Emerging Brands May Already Have A Strong Business Model
There are some businesses that have been around for a long time but are only just moving into the world of franchising.
It shouldn’t be assumed, therefore, that just because a company is only just emerging onto the franchise market that they don’t know what they are doing!
These types of brands are a fantastic investment opportunity.
The investment capital needed with usually be lower than with established brands, but the risks are also reasonably low.

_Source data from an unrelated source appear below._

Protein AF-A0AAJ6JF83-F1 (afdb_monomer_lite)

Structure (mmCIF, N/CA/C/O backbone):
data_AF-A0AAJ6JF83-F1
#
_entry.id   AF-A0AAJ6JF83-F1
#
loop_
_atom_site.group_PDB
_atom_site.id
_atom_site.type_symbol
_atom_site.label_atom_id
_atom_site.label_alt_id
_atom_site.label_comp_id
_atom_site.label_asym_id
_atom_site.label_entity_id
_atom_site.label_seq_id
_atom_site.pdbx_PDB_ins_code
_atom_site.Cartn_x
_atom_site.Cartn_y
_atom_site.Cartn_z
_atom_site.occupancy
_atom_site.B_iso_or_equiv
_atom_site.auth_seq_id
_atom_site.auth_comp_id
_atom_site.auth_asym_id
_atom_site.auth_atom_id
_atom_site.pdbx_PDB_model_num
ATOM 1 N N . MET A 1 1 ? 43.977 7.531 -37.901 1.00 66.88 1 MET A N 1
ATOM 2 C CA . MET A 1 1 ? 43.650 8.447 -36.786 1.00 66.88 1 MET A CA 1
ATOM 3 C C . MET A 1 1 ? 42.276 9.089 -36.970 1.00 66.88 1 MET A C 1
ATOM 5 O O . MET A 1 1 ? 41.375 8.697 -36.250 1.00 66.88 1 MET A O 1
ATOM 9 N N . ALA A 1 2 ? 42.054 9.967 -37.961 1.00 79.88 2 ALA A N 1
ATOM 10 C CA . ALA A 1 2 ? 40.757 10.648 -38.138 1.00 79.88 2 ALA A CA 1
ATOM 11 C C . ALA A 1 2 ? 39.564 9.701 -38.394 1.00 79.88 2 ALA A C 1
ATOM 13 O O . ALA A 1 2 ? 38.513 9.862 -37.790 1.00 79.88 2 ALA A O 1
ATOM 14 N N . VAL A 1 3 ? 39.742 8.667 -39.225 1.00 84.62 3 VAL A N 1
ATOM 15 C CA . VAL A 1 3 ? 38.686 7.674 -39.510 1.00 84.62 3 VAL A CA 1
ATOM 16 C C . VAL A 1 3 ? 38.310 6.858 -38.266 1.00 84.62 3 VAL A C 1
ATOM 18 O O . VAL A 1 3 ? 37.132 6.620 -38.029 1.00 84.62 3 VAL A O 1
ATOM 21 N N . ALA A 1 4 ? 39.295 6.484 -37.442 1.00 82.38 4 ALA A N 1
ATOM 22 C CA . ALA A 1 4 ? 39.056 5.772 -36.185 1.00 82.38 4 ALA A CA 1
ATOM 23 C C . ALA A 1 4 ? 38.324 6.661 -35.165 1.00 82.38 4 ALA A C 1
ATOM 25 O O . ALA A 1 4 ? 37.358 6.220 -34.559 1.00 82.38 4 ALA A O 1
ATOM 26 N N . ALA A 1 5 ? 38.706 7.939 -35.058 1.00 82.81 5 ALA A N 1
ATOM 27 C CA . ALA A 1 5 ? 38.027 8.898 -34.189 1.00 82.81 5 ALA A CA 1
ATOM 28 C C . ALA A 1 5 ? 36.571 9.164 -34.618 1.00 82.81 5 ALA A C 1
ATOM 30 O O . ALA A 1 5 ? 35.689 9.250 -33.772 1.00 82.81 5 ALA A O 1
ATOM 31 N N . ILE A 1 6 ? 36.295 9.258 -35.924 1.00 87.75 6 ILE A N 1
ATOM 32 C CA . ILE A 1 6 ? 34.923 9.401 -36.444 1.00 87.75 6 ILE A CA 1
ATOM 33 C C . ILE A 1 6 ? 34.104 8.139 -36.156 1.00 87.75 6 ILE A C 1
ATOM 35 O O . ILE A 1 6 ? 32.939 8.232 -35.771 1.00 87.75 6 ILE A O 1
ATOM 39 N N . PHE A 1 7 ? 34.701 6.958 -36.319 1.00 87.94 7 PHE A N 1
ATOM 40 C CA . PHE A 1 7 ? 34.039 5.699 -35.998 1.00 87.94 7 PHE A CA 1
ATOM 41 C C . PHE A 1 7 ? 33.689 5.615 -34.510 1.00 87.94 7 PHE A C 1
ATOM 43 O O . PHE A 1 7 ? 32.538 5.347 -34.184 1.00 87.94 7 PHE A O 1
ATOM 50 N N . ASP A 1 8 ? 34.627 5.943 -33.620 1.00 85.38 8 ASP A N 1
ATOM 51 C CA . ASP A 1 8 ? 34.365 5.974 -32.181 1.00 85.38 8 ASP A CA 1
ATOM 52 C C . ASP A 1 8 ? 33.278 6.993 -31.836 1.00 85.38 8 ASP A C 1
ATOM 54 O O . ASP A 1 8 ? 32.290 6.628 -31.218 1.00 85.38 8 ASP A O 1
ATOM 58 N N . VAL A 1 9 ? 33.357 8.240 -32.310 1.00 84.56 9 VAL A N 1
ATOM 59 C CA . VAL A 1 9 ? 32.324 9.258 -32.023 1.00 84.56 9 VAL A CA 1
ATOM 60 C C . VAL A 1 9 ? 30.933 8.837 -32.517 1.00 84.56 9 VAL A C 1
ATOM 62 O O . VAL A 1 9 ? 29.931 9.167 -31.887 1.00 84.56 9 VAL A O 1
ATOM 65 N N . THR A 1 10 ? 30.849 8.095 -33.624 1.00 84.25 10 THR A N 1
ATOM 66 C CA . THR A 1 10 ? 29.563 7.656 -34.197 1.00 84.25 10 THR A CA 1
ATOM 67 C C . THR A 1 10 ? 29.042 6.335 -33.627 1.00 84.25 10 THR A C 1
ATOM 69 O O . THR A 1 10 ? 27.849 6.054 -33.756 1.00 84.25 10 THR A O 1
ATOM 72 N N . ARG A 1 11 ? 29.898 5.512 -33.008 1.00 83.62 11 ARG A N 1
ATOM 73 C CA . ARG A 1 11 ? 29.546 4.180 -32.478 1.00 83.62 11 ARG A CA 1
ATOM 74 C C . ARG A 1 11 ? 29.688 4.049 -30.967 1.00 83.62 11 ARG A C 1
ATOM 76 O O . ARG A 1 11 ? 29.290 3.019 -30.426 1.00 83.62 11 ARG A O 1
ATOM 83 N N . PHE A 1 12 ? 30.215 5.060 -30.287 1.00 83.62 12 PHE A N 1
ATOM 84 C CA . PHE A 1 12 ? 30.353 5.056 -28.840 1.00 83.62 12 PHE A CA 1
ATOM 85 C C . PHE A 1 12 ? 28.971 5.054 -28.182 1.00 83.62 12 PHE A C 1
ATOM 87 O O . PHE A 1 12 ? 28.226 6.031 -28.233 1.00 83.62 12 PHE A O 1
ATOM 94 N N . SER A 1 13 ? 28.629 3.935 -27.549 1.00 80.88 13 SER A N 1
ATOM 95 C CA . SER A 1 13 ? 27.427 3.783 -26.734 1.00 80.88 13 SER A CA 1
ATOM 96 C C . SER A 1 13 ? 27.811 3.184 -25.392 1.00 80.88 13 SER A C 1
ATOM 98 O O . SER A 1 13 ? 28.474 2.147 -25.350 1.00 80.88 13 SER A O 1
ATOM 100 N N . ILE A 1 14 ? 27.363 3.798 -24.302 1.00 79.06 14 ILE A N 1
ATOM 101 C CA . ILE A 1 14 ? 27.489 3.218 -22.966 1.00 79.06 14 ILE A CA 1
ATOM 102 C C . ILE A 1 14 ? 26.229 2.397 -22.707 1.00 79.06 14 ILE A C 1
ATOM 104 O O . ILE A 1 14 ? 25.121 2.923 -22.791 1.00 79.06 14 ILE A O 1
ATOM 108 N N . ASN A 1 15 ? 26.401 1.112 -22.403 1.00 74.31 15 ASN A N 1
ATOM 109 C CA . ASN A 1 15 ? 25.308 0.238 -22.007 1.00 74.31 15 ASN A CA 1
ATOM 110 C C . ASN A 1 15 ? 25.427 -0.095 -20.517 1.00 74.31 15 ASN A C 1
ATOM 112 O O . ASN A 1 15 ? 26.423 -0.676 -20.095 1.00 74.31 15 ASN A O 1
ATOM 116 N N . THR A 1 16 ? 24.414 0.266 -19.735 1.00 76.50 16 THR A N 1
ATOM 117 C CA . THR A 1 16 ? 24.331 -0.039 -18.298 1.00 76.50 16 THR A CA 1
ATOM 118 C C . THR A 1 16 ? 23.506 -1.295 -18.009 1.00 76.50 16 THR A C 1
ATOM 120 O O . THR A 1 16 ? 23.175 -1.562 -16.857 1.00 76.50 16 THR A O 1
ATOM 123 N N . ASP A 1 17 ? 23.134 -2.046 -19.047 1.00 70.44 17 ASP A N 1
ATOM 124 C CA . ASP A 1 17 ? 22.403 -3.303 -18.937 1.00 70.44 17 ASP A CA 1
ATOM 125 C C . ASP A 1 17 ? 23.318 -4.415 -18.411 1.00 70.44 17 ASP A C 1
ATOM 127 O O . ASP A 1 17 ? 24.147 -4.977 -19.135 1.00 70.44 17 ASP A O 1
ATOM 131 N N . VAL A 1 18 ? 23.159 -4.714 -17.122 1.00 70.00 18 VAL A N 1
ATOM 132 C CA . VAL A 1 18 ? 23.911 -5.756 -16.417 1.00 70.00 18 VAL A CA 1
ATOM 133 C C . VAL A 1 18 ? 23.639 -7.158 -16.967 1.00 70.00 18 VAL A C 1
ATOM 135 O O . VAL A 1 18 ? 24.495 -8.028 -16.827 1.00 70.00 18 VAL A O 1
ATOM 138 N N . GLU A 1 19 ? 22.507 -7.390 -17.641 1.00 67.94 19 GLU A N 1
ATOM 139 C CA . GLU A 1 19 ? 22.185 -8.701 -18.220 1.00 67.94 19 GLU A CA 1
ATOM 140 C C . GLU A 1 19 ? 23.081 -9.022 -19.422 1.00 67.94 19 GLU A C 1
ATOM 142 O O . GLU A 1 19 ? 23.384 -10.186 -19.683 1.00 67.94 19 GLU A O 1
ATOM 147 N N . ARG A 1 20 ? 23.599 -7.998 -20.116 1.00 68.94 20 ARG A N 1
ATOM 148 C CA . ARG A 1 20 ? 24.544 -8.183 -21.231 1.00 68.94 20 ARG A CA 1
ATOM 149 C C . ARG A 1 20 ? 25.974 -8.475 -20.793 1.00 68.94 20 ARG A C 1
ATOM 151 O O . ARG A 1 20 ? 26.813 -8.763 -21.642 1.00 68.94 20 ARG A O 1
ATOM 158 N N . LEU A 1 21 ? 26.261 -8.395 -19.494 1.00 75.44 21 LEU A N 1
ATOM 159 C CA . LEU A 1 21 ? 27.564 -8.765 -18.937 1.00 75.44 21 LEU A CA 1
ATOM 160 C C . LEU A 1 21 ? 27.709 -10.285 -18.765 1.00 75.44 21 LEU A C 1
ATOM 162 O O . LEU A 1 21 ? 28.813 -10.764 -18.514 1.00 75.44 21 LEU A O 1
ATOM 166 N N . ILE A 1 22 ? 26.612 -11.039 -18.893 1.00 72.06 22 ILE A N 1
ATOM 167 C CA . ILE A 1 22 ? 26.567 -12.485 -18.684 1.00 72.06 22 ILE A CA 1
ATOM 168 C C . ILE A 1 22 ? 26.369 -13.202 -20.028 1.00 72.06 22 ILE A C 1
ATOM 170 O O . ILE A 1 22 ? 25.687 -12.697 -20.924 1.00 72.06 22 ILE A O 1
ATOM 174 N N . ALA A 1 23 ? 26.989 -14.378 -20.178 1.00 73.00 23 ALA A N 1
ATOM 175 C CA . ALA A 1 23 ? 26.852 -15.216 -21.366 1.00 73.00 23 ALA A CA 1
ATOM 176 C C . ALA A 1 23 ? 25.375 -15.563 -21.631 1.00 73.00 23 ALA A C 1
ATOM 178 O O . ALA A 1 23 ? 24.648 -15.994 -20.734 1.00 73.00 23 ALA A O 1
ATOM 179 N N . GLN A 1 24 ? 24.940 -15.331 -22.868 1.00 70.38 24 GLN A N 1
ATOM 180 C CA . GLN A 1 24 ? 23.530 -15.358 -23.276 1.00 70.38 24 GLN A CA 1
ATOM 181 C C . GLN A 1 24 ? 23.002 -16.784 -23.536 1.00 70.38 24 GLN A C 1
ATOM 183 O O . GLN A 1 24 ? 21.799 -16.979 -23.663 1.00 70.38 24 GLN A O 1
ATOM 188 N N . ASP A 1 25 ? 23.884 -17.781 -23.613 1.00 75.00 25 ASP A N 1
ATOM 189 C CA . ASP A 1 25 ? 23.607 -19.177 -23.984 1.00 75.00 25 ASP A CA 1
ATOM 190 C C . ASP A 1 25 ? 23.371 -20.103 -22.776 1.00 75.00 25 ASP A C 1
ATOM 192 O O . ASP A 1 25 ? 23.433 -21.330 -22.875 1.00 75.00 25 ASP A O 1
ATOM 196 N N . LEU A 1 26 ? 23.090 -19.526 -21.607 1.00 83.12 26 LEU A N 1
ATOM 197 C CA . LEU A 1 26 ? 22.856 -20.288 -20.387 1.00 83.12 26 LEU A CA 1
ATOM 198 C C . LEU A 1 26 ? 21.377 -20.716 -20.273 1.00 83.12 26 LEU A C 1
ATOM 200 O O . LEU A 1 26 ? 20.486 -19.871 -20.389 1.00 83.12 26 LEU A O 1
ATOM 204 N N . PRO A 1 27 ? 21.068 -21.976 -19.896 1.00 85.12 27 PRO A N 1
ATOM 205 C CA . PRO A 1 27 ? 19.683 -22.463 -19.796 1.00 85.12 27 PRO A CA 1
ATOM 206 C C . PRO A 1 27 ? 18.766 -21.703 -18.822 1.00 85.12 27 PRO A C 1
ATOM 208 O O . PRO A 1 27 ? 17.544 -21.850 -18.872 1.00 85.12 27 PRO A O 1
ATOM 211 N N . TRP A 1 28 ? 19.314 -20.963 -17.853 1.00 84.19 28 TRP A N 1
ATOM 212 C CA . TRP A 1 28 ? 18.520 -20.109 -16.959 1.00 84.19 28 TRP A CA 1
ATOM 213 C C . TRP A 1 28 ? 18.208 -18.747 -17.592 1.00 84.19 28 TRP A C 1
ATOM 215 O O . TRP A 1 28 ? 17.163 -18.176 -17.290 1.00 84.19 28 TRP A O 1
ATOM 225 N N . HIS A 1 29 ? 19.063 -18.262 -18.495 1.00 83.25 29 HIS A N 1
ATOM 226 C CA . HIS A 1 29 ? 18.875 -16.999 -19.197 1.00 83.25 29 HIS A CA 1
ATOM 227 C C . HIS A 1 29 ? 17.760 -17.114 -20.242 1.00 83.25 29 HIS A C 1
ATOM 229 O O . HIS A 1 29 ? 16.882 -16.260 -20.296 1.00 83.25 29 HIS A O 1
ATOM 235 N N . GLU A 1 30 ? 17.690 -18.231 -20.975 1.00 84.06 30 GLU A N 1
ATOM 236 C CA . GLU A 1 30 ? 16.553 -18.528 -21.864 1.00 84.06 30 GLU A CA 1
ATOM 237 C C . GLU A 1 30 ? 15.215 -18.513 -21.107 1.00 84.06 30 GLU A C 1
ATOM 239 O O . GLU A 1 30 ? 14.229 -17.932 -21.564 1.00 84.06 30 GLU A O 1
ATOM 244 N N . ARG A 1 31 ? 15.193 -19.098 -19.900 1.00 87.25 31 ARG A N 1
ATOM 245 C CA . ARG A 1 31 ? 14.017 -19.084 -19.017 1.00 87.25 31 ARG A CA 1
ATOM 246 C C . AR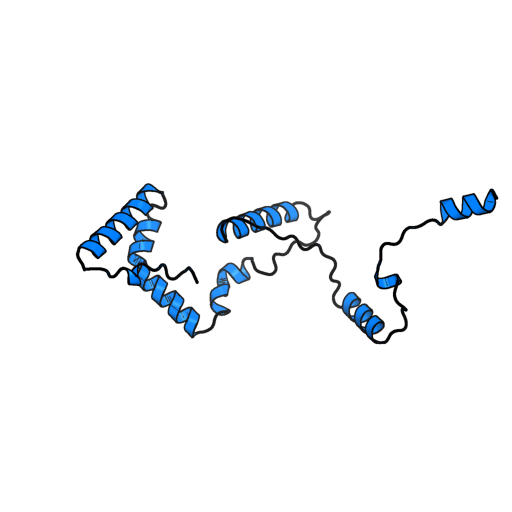G A 1 31 ? 13.679 -17.678 -18.524 1.00 87.25 31 ARG A C 1
ATOM 248 O O . ARG A 1 31 ? 12.501 -17.332 -18.480 1.00 87.25 31 ARG A O 1
ATOM 255 N N . GLN A 1 32 ? 14.680 -16.868 -18.183 1.00 83.94 32 GLN A N 1
ATOM 256 C CA . GLN A 1 32 ? 14.491 -15.468 -17.799 1.00 83.94 32 GLN A CA 1
ATOM 257 C C . GLN A 1 32 ? 13.919 -14.641 -18.956 1.00 83.94 32 GLN A C 1
ATOM 259 O O . GLN A 1 32 ? 12.958 -13.905 -18.751 1.00 83.94 32 GLN A O 1
ATOM 264 N N . ILE A 1 33 ? 14.447 -14.794 -20.174 1.00 83.75 33 ILE A N 1
ATOM 265 C CA . ILE A 1 33 ? 13.937 -14.114 -21.371 1.00 83.75 33 ILE A CA 1
ATOM 266 C C . ILE A 1 33 ? 12.481 -14.513 -21.621 1.00 83.75 33 ILE A C 1
ATOM 268 O O . ILE A 1 33 ? 11.628 -13.638 -21.779 1.00 83.75 33 ILE A O 1
ATOM 272 N N . ALA A 1 34 ? 12.176 -15.814 -21.610 1.00 87.44 34 ALA A N 1
ATOM 273 C CA . ALA A 1 34 ? 10.815 -16.312 -21.802 1.00 87.44 34 ALA A CA 1
ATOM 274 C C . ALA A 1 34 ? 9.847 -15.764 -20.736 1.00 87.44 34 ALA A C 1
ATOM 276 O O . ALA A 1 34 ? 8.734 -15.337 -21.059 1.00 87.44 34 ALA A O 1
ATOM 277 N N . PHE A 1 35 ? 10.280 -15.712 -19.472 1.00 87.06 35 PHE A N 1
ATOM 278 C CA . PHE A 1 35 ? 9.500 -15.130 -18.382 1.00 87.06 35 PHE A CA 1
ATOM 279 C C . PHE A 1 35 ? 9.257 -13.630 -18.589 1.00 87.06 35 PHE A C 1
ATOM 281 O O . PHE A 1 35 ? 8.110 -13.199 -18.544 1.00 87.06 35 PHE A O 1
ATOM 288 N N . THR A 1 36 ? 10.293 -12.843 -18.889 1.00 84.25 36 THR A N 1
ATOM 289 C CA . THR A 1 36 ? 10.187 -11.390 -19.115 1.00 84.25 36 THR A CA 1
ATOM 290 C C . THR A 1 36 ? 9.342 -11.045 -20.345 1.00 84.25 36 THR A C 1
ATOM 292 O O . THR A 1 36 ? 8.636 -10.037 -20.344 1.00 84.25 36 THR A O 1
ATOM 295 N N . GLN A 1 37 ? 9.371 -11.876 -21.392 1.00 85.81 37 GLN A N 1
ATOM 296 C CA . GLN A 1 37 ? 8.499 -11.725 -22.561 1.00 85.81 37 GLN A CA 1
ATOM 297 C C . GLN A 1 37 ? 7.028 -11.994 -22.220 1.00 85.81 37 GLN A C 1
ATOM 299 O O . GLN A 1 37 ? 6.149 -11.278 -22.697 1.00 85.81 37 GLN A O 1
ATOM 304 N N . THR A 1 38 ? 6.766 -12.998 -21.378 1.00 90.56 38 THR A N 1
ATOM 305 C CA . THR A 1 38 ? 5.403 -13.384 -20.975 1.00 90.56 38 THR A CA 1
ATOM 306 C C . THR A 1 38 ? 4.826 -12.429 -19.923 1.00 90.56 38 THR A C 1
ATOM 308 O O . THR A 1 38 ? 3.650 -12.074 -19.975 1.00 90.56 38 THR A O 1
ATOM 311 N N . PHE A 1 39 ? 5.663 -11.972 -18.990 1.00 86.31 39 PHE A N 1
ATOM 312 C CA . PHE A 1 39 ? 5.315 -11.102 -17.867 1.00 86.31 39 PHE A CA 1
ATOM 313 C C . PHE A 1 39 ? 6.239 -9.878 -17.834 1.00 86.31 39 PHE A C 1
ATOM 315 O O . PHE A 1 39 ? 7.127 -9.791 -16.985 1.00 86.31 39 PHE A O 1
ATOM 322 N N . PRO A 1 40 ? 6.059 -8.907 -18.747 1.00 78.19 40 PRO A N 1
ATOM 323 C CA . PRO A 1 40 ? 6.926 -7.738 -18.809 1.00 78.19 40 PRO A CA 1
ATOM 324 C C . PRO A 1 40 ? 6.798 -6.887 -17.537 1.00 78.19 40 PRO A C 1
ATOM 326 O O . PRO A 1 40 ? 5.870 -6.090 -17.397 1.00 78.19 40 PRO A O 1
ATOM 329 N N . GLN A 1 41 ? 7.763 -7.015 -16.622 1.00 66.81 41 GLN A N 1
ATOM 330 C CA . GLN A 1 41 ? 7.871 -6.211 -15.399 1.00 66.81 41 GLN A CA 1
ATOM 331 C C . GLN A 1 41 ? 8.502 -4.841 -15.687 1.00 66.81 41 GLN A C 1
ATOM 333 O O . GLN A 1 41 ? 9.543 -4.475 -15.151 1.00 66.81 41 GLN A O 1
ATOM 338 N N . LYS A 1 42 ? 7.891 -4.069 -16.587 1.00 71.38 42 LYS A N 1
ATOM 339 C CA . LYS A 1 42 ? 8.329 -2.696 -16.866 1.00 71.38 42 LYS A CA 1
ATOM 340 C C . LYS A 1 42 ? 7.596 -1.755 -15.918 1.00 71.38 42 LYS A C 1
ATOM 342 O O . LYS A 1 42 ? 6.448 -1.399 -16.172 1.00 71.38 42 LYS A O 1
ATOM 347 N N . GLY A 1 43 ? 8.243 -1.380 -14.820 1.00 79.94 43 GLY A N 1
ATOM 348 C CA . GLY A 1 43 ? 7.662 -0.475 -13.836 1.00 79.94 43 GLY A CA 1
ATOM 349 C C . GLY A 1 43 ? 8.689 0.080 -12.861 1.00 79.94 43 GLY A C 1
ATOM 350 O O . GLY A 1 43 ? 9.792 -0.443 -12.729 1.00 79.94 43 GLY A O 1
ATOM 351 N N . ILE A 1 44 ? 8.307 1.158 -12.185 1.00 88.31 44 ILE A N 1
ATOM 352 C CA . ILE A 1 44 ? 9.063 1.753 -11.085 1.00 88.31 44 ILE A CA 1
ATOM 353 C C . ILE A 1 44 ? 8.280 1.454 -9.811 1.00 88.31 44 ILE A C 1
ATOM 355 O O . ILE A 1 44 ? 7.080 1.722 -9.756 1.00 88.31 44 ILE A O 1
ATOM 359 N N . SER A 1 45 ? 8.954 0.912 -8.798 1.00 90.44 45 SER A N 1
ATOM 360 C CA . SER A 1 45 ? 8.384 0.781 -7.458 1.00 90.44 45 SER A CA 1
ATOM 361 C C . SER A 1 45 ? 8.737 2.023 -6.649 1.00 90.44 45 SER A C 1
ATOM 363 O O . SER A 1 45 ? 9.915 2.339 -6.487 1.00 90.44 45 SER A O 1
ATOM 365 N N . ALA A 1 46 ? 7.725 2.721 -6.143 1.00 91.62 46 ALA A N 1
ATOM 366 C CA . ALA A 1 46 ? 7.892 3.857 -5.246 1.00 91.62 46 ALA A CA 1
ATOM 367 C C . ALA A 1 46 ? 7.437 3.455 -3.840 1.00 91.62 46 ALA A C 1
ATOM 369 O O . ALA A 1 46 ? 6.369 2.870 -3.687 1.00 91.62 46 ALA A O 1
ATOM 370 N N . VAL A 1 47 ? 8.248 3.765 -2.828 1.00 93.19 47 VAL A N 1
ATOM 371 C CA . VAL A 1 47 ? 7.933 3.491 -1.420 1.00 93.19 47 VAL A CA 1
ATOM 372 C C . VAL A 1 47 ? 7.597 4.809 -0.735 1.00 93.19 47 VAL A C 1
ATOM 374 O O . VAL A 1 47 ? 8.379 5.758 -0.806 1.00 93.19 47 VAL A O 1
ATOM 377 N N . VAL A 1 48 ? 6.437 4.865 -0.083 1.00 92.81 48 VAL A N 1
ATOM 378 C CA . VAL A 1 48 ? 5.971 6.026 0.680 1.00 92.81 48 VAL A CA 1
ATOM 379 C C . VAL A 1 48 ? 6.065 5.693 2.165 1.00 92.81 48 VAL A C 1
ATOM 381 O O . VAL A 1 48 ? 5.499 4.705 2.622 1.00 92.81 48 VAL A O 1
ATOM 384 N N . THR A 1 49 ? 6.775 6.529 2.920 1.00 94.25 49 THR A N 1
ATOM 385 C CA . THR A 1 49 ? 6.956 6.358 4.366 1.00 94.25 49 THR A CA 1
ATOM 386 C C . THR A 1 49 ? 6.348 7.544 5.100 1.00 94.25 49 THR A C 1
ATOM 388 O O . THR A 1 49 ? 6.595 8.692 4.731 1.00 94.25 49 THR A O 1
ATOM 391 N N . ALA A 1 50 ? 5.597 7.277 6.167 1.00 94.38 50 ALA A N 1
ATOM 392 C CA . ALA A 1 50 ? 5.022 8.295 7.041 1.00 94.38 50 ALA A CA 1
ATOM 393 C C . ALA A 1 50 ? 5.065 7.848 8.517 1.00 94.38 50 ALA A C 1
ATOM 395 O O . ALA A 1 50 ? 5.281 6.665 8.785 1.00 94.38 50 ALA A O 1
ATOM 396 N N . PRO A 1 51 ? 4.857 8.762 9.488 1.00 95.38 51 PRO A N 1
ATOM 397 C CA . PRO A 1 51 ? 4.880 8.420 10.914 1.00 95.38 51 PRO A CA 1
ATOM 398 C C . PRO A 1 51 ? 3.778 7.455 11.369 1.00 95.38 51 PRO A C 1
ATOM 400 O O . PRO A 1 51 ? 3.941 6.806 12.398 1.00 95.38 51 PRO A O 1
ATOM 403 N N . THR A 1 52 ? 2.660 7.379 10.639 1.00 91.94 52 THR A N 1
ATOM 404 C CA . THR A 1 52 ? 1.566 6.437 10.918 1.00 91.94 52 THR A CA 1
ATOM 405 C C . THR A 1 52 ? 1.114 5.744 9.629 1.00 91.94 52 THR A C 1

This is because you’re getting all the support that would ordinarily only be available in larger brands, and you already have strong consumer awareness.
Difficulty In Extending Brand Awareness
As with any new business, there is always going to be a need for marketing.
Unlike established brands that often already have their own large, ready-built marketing teams, emerging brands might not have that available.
It might be the job of only one or two people to carry out all the marking work.
As a result, you’re probably going to have to work harder to promote the business and build up brand awareness amongst consumers. That is, of course, unless you are fortunate enough to find a franchise opportunity with a brand that already has an outstanding Franchise Owner training and support system in place, regardless of their status as an emerging franchise.
So, Which One Should You Buy?
As you can see, there are benefits to potential investors of buying both established and emerging franchises.
The decision will generally be down to the investor and just what they are looking for.
Emerging brands offering franchise opportunities are a brilliant way for entrepreneurs to get into the business.
The lower amount of investment capital needed makes it the perfect entry route.
Having said that, even seasoned investors should be excited by the opportunity to work with an emerging brand.
It’s the chance to really get involved with the business and steer it in the direction you want it to go.
There’s a chance to be part of growing a business where the earning potential is limited only by your entrepreneurial skills.